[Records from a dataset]
● ● ● ● ●
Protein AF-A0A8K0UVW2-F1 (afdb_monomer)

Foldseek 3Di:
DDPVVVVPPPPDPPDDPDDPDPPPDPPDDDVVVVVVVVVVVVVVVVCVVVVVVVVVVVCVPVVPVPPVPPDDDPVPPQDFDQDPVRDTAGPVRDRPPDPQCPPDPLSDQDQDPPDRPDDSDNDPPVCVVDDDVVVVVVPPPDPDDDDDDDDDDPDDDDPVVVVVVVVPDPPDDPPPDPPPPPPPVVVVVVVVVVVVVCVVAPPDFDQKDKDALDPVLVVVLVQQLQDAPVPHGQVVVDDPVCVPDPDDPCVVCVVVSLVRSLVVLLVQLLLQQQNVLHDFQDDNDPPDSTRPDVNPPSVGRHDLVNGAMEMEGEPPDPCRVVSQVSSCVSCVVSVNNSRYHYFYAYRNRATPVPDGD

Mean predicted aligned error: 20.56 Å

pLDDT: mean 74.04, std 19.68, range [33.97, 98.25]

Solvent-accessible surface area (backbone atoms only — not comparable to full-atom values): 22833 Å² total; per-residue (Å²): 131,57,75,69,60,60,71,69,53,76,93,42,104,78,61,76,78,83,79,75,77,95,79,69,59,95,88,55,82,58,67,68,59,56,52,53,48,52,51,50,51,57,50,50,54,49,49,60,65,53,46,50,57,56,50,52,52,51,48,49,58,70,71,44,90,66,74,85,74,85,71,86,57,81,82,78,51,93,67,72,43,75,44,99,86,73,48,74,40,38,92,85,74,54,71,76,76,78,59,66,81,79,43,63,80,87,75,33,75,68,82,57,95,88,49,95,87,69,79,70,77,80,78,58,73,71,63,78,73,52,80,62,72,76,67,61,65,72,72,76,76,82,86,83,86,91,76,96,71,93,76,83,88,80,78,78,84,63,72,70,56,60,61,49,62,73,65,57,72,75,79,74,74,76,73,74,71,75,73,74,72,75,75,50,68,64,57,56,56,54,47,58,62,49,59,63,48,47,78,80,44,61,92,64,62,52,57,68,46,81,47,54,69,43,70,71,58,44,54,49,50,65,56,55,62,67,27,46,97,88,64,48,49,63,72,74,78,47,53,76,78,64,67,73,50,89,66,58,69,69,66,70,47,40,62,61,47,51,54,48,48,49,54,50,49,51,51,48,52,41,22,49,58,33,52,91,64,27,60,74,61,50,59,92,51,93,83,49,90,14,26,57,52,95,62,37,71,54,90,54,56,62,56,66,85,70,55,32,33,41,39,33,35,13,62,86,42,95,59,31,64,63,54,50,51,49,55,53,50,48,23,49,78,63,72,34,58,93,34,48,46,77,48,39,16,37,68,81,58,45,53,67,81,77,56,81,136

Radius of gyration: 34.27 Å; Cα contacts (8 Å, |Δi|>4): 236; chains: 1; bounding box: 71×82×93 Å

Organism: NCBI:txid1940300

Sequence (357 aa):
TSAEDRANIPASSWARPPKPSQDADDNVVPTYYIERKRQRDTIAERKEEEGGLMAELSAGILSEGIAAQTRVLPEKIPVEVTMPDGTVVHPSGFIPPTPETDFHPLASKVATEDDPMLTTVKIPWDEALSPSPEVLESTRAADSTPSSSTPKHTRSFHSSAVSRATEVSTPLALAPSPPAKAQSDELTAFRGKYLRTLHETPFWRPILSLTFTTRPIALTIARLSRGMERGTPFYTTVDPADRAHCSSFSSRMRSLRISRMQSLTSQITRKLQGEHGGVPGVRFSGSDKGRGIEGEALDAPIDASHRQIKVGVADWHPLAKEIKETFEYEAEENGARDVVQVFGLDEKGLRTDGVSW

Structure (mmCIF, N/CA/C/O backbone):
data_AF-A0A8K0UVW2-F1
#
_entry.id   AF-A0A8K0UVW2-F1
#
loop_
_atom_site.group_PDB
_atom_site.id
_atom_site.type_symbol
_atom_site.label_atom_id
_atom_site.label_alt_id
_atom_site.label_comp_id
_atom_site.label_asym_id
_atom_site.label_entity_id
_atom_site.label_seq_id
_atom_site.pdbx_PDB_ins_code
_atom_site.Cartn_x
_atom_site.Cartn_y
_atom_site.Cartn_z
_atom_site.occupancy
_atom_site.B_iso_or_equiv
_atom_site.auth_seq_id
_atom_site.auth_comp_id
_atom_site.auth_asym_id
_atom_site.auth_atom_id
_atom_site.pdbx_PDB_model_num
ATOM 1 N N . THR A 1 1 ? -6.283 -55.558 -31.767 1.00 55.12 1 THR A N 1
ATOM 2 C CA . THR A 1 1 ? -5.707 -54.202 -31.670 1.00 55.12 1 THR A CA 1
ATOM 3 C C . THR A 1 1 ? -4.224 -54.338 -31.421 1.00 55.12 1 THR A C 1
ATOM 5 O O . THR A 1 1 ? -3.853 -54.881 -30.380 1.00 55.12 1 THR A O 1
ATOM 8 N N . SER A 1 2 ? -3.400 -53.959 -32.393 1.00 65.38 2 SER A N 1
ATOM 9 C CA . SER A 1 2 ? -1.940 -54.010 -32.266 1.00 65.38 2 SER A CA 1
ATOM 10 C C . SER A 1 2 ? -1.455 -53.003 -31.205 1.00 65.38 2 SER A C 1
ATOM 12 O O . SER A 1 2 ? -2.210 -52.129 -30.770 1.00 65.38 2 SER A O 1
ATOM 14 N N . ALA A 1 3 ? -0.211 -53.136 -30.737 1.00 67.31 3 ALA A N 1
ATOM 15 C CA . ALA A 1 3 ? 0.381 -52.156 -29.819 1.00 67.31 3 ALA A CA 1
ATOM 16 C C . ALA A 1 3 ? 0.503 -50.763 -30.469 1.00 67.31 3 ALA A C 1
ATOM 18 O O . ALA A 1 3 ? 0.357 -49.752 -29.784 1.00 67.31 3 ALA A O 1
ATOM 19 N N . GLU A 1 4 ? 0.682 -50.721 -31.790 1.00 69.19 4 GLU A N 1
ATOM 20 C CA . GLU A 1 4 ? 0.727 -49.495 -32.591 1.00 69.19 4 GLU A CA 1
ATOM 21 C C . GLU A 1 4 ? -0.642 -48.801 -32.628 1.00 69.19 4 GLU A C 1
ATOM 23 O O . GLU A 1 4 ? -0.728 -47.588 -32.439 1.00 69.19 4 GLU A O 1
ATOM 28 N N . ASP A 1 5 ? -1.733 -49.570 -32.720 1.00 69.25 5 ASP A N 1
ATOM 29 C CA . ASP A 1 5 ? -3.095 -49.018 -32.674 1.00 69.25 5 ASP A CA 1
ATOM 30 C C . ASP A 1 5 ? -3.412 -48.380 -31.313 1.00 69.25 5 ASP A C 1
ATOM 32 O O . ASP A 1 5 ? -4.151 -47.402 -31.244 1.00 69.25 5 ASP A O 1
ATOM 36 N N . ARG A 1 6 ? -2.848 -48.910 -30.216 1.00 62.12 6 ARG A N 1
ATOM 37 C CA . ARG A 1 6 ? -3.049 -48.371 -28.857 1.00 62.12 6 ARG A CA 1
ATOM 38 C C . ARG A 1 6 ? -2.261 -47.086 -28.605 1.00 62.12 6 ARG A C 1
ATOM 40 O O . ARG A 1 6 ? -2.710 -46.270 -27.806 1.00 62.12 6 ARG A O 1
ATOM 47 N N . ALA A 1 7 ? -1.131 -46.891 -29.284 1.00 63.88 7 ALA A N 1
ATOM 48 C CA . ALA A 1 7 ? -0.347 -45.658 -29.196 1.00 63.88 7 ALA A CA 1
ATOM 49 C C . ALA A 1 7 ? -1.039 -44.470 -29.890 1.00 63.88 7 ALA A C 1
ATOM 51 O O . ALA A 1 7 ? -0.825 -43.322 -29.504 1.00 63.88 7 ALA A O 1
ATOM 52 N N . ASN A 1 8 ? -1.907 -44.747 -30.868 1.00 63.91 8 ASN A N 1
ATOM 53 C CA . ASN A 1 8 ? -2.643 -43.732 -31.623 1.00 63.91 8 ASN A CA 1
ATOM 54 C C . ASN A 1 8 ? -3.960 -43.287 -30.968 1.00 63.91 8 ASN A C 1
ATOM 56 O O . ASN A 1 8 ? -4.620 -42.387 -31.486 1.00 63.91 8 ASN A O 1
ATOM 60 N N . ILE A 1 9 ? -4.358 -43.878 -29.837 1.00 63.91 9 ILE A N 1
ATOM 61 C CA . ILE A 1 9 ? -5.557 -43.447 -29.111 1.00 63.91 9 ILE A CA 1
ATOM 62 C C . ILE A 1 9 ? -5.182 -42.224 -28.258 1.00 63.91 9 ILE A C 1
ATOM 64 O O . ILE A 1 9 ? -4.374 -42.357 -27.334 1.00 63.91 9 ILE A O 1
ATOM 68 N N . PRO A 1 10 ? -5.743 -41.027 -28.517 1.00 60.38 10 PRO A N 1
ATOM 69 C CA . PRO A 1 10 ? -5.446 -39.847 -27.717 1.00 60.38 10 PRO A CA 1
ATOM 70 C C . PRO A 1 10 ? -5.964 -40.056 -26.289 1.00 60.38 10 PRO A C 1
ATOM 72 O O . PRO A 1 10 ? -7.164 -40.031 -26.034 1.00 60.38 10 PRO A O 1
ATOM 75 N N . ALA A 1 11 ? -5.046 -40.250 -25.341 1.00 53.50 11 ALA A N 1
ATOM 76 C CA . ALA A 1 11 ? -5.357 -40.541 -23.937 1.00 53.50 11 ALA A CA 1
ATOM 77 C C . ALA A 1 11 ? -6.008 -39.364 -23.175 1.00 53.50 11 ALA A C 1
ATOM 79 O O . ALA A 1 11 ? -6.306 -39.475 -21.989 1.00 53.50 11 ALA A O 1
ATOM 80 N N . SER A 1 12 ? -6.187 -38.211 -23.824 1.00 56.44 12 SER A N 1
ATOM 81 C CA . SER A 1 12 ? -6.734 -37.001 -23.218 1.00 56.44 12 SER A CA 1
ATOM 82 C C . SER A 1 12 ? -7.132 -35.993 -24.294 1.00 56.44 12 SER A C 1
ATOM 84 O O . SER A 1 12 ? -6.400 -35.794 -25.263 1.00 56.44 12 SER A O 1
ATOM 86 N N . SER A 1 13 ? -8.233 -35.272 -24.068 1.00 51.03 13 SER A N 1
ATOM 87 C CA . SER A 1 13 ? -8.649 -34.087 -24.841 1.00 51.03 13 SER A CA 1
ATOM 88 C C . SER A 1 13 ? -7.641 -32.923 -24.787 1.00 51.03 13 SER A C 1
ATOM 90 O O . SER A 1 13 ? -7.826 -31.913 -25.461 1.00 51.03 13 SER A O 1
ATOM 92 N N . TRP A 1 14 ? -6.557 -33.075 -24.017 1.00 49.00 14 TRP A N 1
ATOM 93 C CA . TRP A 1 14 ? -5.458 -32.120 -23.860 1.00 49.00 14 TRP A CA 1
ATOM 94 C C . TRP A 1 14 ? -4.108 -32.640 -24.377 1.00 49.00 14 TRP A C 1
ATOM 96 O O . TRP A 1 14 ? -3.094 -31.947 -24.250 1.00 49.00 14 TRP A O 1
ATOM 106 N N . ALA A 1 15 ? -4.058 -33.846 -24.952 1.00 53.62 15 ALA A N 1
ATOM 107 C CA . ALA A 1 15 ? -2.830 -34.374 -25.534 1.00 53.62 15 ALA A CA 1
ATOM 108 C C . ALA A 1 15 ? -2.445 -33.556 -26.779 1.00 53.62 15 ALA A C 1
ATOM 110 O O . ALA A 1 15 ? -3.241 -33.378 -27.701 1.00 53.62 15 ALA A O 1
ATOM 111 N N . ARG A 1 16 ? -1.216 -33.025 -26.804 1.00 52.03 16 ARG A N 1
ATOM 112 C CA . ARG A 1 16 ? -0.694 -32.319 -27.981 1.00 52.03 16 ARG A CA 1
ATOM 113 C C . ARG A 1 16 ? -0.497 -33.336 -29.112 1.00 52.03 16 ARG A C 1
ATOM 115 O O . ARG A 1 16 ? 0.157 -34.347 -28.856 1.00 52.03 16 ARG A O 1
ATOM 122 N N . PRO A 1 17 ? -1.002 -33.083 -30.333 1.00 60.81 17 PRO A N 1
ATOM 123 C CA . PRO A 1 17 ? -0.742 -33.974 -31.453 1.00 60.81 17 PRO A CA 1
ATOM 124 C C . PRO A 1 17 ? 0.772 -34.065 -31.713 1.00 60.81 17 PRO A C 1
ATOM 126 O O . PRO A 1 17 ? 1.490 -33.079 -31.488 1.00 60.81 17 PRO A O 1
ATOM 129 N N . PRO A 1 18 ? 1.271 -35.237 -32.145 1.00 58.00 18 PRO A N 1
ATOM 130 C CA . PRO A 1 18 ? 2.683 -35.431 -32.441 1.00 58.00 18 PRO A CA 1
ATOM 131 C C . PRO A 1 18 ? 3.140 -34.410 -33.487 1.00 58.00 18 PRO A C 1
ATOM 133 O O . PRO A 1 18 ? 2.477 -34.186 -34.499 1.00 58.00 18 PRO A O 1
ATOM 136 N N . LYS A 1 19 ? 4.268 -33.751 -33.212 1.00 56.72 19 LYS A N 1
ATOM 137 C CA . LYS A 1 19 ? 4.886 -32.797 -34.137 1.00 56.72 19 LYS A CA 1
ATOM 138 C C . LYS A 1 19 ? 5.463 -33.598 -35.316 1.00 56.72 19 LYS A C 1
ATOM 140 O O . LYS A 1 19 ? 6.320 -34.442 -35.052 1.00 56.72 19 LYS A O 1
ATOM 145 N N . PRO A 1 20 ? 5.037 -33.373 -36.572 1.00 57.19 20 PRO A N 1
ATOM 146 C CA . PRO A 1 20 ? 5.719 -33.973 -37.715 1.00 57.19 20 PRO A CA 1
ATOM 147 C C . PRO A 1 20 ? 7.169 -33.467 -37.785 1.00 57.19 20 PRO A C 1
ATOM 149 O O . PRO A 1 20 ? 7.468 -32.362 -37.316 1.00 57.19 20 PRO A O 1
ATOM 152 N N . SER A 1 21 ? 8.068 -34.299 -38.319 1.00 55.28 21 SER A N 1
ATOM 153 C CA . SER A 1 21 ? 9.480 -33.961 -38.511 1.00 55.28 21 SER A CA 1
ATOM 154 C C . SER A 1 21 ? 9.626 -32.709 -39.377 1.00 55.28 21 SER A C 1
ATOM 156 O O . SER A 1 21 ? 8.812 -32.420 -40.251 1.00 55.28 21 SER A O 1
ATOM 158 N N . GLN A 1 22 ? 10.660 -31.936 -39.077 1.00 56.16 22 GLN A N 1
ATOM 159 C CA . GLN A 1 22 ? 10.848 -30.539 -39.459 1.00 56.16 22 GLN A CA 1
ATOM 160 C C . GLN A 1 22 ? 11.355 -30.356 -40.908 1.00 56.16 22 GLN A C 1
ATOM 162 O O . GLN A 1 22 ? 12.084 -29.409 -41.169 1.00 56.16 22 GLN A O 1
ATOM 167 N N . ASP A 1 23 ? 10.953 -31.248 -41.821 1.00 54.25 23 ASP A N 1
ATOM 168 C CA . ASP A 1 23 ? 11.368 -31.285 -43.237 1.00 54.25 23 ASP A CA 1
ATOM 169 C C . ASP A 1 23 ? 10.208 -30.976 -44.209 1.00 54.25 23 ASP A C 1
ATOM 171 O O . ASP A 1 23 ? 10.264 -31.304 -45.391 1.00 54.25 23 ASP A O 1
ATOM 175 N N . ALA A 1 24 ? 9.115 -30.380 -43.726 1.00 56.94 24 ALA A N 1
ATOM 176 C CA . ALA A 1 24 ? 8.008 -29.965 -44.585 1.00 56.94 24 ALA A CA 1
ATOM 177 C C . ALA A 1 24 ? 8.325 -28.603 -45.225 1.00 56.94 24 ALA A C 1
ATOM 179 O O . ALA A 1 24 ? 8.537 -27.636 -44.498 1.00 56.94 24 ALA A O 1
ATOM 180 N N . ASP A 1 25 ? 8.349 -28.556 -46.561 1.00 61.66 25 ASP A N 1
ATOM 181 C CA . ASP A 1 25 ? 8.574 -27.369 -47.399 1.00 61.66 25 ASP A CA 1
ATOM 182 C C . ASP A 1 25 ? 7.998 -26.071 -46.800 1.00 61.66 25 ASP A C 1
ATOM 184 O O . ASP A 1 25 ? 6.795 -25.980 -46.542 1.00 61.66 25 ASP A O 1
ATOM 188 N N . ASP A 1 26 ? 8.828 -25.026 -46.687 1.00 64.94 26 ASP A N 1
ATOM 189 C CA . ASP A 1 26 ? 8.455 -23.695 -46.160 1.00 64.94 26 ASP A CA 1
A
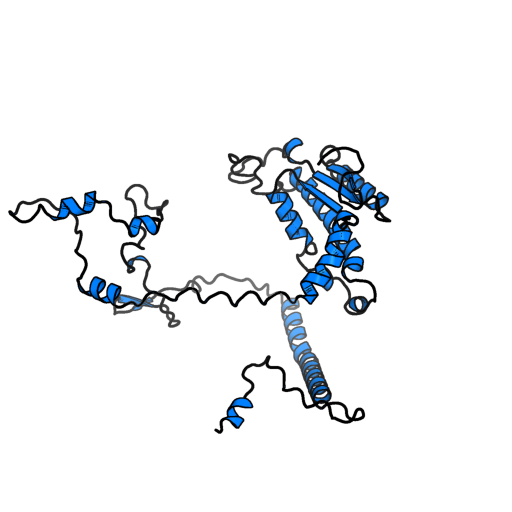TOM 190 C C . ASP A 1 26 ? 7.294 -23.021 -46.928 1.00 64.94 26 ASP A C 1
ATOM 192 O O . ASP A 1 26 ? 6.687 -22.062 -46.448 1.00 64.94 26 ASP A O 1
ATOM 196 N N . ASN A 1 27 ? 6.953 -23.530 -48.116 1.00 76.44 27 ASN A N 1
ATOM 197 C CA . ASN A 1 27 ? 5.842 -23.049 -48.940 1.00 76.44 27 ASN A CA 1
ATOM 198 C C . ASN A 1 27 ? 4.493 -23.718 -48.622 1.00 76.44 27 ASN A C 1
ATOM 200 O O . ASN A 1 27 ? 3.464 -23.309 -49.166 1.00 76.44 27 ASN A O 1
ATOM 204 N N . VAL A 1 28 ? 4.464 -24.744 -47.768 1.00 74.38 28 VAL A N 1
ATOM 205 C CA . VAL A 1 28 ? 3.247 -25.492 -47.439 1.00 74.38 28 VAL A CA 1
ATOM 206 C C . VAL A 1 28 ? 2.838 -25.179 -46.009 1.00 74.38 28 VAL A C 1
● ● ● ● ●
Your copy should hold exactly the lines from the one that contains "ATOM 188 N N" through the final line of the data, both ends included, and no pictures.

Result
ATOM 188 N N . ASP A 1 26 ? 8.828 -25.026 -46.687 1.00 64.94 26 ASP A N 1
ATOM 189 C CA . ASP A 1 26 ? 8.455 -23.695 -46.160 1.00 64.94 26 ASP A CA 1
A
TOM 190 C C . ASP A 1 26 ? 7.294 -23.021 -46.928 1.00 64.94 26 ASP A C 1
ATOM 192 O O . ASP A 1 26 ? 6.687 -22.062 -46.448 1.00 64.94 26 ASP A O 1
ATOM 196 N N . ASN A 1 27 ? 6.953 -23.530 -48.116 1.00 76.44 27 ASN A N 1
ATOM 197 C CA . ASN A 1 27 ? 5.842 -23.049 -48.940 1.00 76.44 27 ASN A CA 1
ATOM 198 C C . ASN A 1 27 ? 4.493 -23.718 -48.622 1.00 76.44 27 ASN A C 1
ATOM 200 O O . ASN A 1 27 ? 3.464 -23.309 -49.166 1.00 76.44 27 ASN A O 1
ATOM 204 N N . VAL A 1 28 ? 4.464 -24.744 -47.768 1.00 74.38 28 VAL A N 1
ATOM 205 C CA . VAL A 1 28 ? 3.247 -25.492 -47.439 1.00 74.38 28 VAL A CA 1
ATOM 206 C C . VAL A 1 28 ? 2.838 -25.179 -46.009 1.00 74.38 28 VAL A C 1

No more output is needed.